◆ **WHAT IS NEEDED**
Find the line holding "ATOM 37 N N" in the entries below. Give it again exactly, along with every line after it up to and including the line holding "ATOM 41 O O".

◆ **THE DATA**
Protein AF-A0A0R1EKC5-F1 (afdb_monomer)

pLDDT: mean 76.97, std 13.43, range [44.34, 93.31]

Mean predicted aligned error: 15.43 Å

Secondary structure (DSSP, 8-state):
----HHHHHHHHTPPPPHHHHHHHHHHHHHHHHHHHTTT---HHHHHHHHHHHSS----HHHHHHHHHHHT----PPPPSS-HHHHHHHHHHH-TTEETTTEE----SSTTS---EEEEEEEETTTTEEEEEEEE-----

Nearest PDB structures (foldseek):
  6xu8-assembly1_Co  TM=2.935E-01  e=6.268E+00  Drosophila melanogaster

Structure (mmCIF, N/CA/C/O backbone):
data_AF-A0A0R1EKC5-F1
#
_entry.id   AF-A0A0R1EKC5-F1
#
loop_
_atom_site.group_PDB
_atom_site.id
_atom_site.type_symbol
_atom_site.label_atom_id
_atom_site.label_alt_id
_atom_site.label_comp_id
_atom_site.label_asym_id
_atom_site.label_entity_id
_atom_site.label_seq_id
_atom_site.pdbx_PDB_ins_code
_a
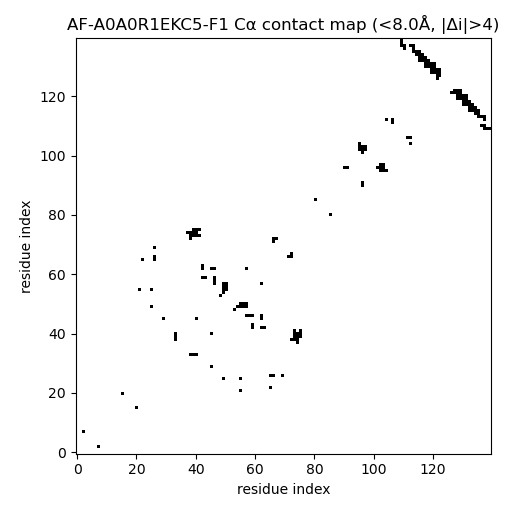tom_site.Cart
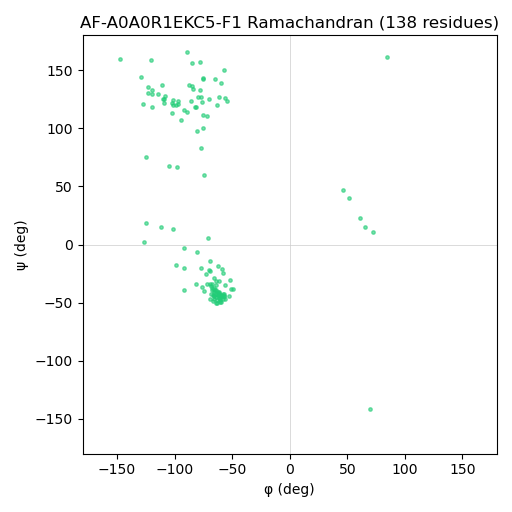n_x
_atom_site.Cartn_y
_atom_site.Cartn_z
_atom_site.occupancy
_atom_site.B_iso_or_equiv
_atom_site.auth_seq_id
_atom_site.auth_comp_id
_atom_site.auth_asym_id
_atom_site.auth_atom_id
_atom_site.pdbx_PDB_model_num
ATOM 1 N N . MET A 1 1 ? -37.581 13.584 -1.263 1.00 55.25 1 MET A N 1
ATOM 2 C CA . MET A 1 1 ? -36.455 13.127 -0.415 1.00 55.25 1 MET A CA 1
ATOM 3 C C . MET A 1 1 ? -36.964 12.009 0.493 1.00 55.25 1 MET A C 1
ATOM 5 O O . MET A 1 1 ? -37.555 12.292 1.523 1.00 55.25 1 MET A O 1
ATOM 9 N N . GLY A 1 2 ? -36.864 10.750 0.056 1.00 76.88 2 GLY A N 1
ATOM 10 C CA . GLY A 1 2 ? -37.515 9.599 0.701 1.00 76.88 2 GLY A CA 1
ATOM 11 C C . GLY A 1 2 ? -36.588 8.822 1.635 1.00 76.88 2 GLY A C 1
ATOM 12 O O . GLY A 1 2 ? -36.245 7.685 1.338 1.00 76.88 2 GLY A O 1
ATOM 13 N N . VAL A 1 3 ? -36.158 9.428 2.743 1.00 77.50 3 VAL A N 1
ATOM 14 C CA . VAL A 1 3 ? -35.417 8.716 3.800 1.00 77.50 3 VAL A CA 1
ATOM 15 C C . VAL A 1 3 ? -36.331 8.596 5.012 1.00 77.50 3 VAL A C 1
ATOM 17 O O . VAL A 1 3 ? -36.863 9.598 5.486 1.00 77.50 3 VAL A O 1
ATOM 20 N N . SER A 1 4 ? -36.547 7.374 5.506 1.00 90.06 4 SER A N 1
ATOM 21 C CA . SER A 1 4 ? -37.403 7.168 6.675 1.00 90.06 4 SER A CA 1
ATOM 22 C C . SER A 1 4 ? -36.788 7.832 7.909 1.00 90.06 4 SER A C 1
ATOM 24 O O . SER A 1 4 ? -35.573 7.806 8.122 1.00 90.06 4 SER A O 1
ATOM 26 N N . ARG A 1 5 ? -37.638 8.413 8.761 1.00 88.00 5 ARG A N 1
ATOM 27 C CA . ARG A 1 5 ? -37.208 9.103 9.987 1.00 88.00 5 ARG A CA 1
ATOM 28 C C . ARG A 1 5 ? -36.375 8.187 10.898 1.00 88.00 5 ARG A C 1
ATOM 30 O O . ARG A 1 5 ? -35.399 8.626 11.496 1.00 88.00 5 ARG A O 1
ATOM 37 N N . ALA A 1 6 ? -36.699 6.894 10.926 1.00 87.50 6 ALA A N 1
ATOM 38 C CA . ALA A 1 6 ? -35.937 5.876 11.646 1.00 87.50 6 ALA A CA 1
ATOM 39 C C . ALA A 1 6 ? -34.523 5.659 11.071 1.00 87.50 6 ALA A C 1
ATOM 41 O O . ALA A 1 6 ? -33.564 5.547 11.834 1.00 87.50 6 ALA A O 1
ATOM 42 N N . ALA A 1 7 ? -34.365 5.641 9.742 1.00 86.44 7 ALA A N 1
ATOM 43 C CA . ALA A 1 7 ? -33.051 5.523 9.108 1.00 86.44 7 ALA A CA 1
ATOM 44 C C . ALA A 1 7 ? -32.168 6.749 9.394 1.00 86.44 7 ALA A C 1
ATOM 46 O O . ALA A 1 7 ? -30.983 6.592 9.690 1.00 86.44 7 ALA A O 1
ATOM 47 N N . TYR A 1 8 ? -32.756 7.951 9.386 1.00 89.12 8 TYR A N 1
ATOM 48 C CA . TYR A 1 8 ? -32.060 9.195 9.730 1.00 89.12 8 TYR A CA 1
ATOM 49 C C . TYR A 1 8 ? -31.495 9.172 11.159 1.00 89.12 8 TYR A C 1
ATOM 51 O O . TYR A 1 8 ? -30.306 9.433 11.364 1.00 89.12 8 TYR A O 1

◆ **WRITTEN ANSWER**
ATOM 37 N N . ALA A 1 6 ? -36.699 6.894 10.926 1.00 87.50 6 ALA A N 1
ATOM 38 C CA . ALA A 1 6 ? -35.937 5.876 11.646 1.00 87.50 6 ALA A CA 1
ATOM 39 C C . ALA A 1 6 ? -34.523 5.659 11.071 1.00 87.50 6 ALA A C 1
ATOM 41 O O . ALA A 1 6 ? -33.564 5.547 11.834 1.00 87.50 6 ALA A O 1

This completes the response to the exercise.